Posted on 12/29/2011 11:28:30 AM PST by CedarDave

Ruling in what it called a "tragically bizarre" case, an appeals court found that the estate of a man killed by a train while crossing the Edgebrook [Illinois] Metra station tracks can be held liable after a part of his body sent airborne by the collision struck and injured a bystander.

In 2008, Hiroyuki Joho, 18, was hurrying in pouring rain with an umbrella over his head, trying to catch an inbound Metra train due to arrive in about five minutes when he was struck by a southbound Amtrak train traveling more than 70 mph.

A large portion of his body was thrown about 100 feet on to the southbound platform, where it struck Gayane Zokhrabov, then 58, who was waiting to catch the 8:17 a.m. train to work. She was knocked to the ground, her leg and wrist broken and her shoulder injured.

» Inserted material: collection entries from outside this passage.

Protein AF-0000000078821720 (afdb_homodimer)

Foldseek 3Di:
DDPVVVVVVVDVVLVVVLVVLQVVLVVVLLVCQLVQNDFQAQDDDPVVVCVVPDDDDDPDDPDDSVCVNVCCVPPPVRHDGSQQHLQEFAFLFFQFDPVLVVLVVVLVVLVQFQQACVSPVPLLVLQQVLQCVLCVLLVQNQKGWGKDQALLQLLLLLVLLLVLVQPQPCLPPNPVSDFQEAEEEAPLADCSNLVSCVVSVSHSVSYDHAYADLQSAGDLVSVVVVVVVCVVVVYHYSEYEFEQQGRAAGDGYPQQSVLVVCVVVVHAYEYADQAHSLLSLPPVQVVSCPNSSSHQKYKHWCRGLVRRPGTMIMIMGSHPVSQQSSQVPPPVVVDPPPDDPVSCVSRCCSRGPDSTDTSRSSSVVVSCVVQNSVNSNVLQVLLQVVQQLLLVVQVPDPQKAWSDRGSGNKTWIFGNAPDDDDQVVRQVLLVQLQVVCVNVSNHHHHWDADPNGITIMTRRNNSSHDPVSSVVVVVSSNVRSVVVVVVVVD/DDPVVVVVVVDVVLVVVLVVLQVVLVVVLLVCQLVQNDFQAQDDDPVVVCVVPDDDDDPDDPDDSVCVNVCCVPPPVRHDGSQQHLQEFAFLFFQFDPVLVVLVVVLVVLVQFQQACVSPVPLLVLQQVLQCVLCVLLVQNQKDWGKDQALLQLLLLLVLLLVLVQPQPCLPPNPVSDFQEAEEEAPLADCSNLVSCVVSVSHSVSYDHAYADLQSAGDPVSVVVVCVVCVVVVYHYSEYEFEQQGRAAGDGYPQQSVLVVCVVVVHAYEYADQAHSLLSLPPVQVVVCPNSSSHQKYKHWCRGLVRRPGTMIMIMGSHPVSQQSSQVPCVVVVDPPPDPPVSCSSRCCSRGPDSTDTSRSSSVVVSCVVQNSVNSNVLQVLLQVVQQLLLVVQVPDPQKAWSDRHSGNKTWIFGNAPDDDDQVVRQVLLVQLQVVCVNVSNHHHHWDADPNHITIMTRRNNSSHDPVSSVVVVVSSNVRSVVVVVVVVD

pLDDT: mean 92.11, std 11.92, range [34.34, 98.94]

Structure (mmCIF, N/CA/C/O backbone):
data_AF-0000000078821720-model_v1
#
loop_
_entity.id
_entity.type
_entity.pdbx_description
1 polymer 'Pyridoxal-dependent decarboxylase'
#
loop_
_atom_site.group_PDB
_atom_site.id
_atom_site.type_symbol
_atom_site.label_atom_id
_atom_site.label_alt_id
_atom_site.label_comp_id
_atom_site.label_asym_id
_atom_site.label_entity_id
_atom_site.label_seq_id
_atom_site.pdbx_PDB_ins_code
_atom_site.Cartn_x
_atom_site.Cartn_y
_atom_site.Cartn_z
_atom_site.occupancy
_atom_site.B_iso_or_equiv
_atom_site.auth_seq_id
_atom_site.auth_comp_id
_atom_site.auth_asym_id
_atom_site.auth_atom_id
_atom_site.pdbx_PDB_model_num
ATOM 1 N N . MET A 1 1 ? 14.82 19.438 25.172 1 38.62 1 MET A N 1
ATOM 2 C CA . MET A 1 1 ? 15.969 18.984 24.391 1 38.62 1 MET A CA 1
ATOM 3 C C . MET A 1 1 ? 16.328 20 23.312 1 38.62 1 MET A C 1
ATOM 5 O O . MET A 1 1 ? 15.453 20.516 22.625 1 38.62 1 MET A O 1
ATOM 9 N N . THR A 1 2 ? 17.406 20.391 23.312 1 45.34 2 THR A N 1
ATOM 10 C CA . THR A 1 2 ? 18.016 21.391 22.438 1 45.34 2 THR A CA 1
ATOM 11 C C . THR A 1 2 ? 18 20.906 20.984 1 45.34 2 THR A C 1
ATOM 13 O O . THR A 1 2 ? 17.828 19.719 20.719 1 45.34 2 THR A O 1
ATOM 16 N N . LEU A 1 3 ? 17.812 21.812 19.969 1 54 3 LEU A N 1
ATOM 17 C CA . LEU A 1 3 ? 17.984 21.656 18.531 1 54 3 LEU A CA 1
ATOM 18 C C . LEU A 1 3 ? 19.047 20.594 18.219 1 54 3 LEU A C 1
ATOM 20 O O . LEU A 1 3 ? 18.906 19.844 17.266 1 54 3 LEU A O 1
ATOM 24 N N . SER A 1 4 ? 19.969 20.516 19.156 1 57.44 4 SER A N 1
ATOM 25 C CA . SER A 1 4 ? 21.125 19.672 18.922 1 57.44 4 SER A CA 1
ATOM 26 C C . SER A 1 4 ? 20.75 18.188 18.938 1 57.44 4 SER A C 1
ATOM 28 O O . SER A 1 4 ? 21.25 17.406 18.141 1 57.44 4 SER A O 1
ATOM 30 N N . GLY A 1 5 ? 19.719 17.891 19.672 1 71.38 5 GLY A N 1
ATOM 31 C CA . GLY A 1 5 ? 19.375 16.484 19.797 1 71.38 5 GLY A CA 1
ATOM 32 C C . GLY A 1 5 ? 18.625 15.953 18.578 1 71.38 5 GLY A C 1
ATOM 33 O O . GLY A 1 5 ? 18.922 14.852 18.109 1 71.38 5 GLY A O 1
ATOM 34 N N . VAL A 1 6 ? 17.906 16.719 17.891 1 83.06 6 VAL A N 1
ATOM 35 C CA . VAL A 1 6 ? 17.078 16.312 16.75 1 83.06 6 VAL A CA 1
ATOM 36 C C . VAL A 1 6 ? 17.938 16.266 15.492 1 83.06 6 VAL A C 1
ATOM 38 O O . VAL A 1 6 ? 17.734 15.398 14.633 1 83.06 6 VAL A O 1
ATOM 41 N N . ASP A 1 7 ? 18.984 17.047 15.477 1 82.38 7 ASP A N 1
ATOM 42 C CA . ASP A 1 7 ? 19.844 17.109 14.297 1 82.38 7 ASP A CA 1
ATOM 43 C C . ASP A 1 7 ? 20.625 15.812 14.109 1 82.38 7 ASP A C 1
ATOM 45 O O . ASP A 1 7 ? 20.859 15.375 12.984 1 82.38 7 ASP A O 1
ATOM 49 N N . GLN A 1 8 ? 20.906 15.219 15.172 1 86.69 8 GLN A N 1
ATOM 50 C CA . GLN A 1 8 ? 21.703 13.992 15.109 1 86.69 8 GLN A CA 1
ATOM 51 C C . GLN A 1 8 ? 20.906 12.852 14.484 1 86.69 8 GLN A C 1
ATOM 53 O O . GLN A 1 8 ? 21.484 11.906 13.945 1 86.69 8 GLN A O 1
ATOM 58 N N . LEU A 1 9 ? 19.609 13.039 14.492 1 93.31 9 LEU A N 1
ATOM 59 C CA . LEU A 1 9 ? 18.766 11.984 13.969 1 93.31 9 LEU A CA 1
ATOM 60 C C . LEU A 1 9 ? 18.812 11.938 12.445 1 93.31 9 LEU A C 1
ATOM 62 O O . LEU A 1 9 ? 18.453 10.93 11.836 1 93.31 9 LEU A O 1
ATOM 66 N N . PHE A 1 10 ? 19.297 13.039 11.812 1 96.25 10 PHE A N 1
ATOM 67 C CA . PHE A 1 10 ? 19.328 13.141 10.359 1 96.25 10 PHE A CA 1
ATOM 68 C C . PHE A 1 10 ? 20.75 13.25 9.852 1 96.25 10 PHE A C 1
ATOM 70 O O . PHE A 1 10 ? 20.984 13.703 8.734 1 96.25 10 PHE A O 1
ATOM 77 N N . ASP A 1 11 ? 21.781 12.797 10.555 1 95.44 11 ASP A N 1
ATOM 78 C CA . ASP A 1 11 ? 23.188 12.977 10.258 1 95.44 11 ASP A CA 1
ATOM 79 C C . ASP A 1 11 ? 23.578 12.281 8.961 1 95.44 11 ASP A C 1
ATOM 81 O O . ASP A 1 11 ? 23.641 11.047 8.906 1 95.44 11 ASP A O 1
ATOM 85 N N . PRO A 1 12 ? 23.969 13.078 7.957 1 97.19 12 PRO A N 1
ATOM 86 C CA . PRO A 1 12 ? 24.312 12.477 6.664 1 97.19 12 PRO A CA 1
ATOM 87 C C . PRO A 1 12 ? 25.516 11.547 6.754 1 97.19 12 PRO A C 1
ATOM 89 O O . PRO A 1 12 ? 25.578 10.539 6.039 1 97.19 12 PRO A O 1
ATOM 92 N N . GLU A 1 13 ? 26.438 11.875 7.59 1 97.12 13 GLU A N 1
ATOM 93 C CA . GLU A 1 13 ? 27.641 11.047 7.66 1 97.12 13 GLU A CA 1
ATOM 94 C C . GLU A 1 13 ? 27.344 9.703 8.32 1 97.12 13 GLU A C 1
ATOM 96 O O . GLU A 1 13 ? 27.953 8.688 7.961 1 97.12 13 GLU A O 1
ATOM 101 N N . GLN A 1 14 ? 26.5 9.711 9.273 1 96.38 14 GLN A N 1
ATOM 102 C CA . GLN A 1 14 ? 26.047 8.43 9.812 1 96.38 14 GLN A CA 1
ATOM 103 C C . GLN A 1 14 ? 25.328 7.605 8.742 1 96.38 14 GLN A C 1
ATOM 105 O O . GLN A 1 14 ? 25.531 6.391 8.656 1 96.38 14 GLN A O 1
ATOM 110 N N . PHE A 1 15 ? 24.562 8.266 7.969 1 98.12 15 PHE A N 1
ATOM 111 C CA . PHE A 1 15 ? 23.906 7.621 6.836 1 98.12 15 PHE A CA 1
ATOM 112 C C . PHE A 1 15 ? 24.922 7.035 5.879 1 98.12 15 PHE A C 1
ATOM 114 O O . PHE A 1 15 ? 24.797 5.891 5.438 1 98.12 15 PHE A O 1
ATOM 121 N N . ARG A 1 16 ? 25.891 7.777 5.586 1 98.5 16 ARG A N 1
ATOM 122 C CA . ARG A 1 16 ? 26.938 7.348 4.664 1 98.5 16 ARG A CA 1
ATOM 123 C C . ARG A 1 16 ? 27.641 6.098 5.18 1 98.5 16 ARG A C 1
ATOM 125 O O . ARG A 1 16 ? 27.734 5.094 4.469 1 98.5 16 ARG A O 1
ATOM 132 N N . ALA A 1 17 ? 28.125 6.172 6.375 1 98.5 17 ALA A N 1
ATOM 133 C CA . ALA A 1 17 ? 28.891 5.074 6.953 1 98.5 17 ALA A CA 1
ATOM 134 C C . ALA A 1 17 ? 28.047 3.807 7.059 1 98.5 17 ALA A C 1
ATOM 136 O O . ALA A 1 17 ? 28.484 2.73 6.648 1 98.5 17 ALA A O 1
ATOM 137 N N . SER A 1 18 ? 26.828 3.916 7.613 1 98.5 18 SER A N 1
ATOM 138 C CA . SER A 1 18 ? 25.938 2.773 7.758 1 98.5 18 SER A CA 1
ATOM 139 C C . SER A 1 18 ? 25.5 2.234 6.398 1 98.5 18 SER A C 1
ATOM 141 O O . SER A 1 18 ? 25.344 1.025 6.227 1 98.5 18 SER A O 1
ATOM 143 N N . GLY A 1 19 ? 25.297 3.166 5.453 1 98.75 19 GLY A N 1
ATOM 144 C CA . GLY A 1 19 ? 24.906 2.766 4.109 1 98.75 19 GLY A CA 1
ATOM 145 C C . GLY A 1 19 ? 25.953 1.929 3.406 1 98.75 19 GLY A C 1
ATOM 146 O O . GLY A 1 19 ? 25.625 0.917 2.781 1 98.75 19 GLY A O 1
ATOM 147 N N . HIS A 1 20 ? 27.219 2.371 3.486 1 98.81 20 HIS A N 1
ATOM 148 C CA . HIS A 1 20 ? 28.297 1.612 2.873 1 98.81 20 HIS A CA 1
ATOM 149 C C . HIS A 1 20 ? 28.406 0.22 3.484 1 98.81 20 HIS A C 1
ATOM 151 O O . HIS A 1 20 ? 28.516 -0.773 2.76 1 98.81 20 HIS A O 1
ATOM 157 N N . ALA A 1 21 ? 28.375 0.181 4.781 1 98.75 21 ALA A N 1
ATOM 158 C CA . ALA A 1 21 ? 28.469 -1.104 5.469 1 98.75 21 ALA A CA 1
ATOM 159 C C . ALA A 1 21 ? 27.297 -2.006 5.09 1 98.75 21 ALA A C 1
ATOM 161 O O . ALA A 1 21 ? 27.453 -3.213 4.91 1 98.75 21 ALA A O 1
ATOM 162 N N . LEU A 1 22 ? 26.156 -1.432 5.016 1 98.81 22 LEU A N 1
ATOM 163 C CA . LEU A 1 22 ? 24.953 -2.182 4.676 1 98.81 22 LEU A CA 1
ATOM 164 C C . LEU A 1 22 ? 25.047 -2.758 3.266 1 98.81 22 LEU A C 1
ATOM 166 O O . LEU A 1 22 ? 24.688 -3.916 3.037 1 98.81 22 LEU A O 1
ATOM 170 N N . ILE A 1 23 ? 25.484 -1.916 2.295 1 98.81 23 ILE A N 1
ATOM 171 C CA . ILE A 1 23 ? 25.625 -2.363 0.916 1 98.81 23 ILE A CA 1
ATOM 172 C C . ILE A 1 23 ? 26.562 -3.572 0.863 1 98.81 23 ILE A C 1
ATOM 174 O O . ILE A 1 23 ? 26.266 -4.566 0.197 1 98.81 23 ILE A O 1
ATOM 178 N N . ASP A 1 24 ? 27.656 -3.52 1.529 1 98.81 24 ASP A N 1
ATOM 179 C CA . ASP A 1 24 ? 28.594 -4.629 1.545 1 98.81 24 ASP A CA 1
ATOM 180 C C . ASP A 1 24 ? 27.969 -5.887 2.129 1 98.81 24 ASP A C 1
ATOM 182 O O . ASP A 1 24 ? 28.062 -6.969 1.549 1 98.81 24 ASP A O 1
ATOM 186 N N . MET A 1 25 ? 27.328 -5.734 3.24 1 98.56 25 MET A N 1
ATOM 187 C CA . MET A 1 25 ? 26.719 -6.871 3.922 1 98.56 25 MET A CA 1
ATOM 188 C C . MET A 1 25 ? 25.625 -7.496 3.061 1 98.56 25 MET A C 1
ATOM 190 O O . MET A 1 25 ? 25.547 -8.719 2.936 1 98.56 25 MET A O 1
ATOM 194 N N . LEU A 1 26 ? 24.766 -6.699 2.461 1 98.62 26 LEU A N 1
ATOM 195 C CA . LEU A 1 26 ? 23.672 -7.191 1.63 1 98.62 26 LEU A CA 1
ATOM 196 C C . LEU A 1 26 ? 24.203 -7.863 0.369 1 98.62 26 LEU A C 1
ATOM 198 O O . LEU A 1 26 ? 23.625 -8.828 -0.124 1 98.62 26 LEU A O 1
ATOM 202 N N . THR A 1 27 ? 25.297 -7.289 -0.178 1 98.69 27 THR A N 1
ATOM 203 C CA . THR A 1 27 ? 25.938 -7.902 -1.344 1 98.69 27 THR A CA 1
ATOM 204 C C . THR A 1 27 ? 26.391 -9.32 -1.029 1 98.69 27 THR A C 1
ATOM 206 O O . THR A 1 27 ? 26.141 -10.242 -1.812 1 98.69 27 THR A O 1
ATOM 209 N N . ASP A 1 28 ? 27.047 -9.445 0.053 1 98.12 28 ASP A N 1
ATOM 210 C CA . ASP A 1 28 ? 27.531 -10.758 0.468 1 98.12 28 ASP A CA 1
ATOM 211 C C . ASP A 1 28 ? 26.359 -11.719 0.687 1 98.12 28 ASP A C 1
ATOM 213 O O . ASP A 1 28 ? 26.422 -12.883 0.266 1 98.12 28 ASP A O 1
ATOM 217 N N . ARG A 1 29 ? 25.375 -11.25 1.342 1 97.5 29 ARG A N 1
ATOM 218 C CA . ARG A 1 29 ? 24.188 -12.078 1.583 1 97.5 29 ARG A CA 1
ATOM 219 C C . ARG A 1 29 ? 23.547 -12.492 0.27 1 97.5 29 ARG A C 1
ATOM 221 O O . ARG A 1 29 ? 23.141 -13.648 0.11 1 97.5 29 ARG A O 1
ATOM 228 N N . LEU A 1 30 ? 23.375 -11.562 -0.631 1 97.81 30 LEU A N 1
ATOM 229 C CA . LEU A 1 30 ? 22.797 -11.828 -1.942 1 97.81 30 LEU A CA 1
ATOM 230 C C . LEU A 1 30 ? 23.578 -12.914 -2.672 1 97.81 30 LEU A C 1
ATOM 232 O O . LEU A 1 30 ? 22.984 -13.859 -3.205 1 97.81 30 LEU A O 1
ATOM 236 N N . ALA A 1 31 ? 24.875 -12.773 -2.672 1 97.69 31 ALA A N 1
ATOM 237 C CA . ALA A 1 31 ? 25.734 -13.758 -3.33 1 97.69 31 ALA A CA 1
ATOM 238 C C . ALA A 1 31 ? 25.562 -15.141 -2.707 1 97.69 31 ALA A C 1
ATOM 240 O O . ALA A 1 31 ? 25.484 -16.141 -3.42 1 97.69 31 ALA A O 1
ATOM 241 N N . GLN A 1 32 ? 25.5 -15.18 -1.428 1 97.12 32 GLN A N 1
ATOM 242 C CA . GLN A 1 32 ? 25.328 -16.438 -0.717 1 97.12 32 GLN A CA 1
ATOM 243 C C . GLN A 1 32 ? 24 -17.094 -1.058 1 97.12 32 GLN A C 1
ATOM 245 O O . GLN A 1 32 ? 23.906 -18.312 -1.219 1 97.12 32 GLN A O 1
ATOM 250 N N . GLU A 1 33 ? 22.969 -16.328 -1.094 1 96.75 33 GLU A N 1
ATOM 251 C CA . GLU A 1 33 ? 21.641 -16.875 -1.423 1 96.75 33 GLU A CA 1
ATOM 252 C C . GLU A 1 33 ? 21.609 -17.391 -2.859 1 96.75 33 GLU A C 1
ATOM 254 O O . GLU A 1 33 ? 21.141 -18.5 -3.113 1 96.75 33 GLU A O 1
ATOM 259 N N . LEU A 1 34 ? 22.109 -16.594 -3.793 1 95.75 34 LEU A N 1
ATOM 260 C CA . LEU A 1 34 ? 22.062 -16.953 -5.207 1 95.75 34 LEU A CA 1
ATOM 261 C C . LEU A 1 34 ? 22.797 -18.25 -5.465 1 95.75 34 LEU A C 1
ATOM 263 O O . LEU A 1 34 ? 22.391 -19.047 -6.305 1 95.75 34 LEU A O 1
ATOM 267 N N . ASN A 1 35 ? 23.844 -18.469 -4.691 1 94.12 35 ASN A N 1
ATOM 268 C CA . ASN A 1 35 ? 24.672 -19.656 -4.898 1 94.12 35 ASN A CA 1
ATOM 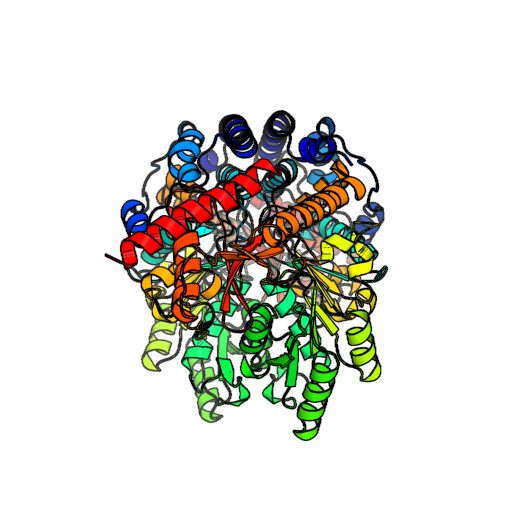269 C C . ASN A 1 35 ? 24.156 -20.859 -4.113 1 94.12 35 ASN A C 1
ATOM 271 O O . ASN A 1 35 ? 24.719 -21.953 -4.211 1 94.12 35 ASN A O 1
ATOM 275 N N . GLY A 1 36 ? 23.172 -20.656 -3.342 1 94.12 36 GLY A N 1
ATOM 276 C CA . GLY A 1 36 ? 22.578 -21.734 -2.574 1 94.12 36 GLY A CA 1
ATOM 277 C C . GLY A 1 36 ? 23.344 -22.047 -1.299 1 94.12 36 GLY A C 1
ATOM 278 O O . GLY A 1 36 ? 23.141 -23.094 -0.689 1 94.12 36 GLY A O 1
ATOM 279 N N . ASP A 1 37 ? 24.219 -21.141 -0.88 1 93.31 37 ASP A N 1
ATOM 280 C CA . ASP A 1 37 ? 25.078 -21.375 0.284 1 93.31 37 ASP A CA 1
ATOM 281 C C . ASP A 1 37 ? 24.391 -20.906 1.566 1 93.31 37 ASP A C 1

A Cook County judge dismissed Zokhrabov's lawsuit against Joho's estate, finding that Joho could not have anticipated Zokhrabov's injuries.

A state appeals court, after noting that the case law involving "flying bodies" is sparse, has disagreed, ruling that "it was reasonably foreseeable" that the high-speed train would kill Joho and fling his body down the tracks toward a platform where people were waiting.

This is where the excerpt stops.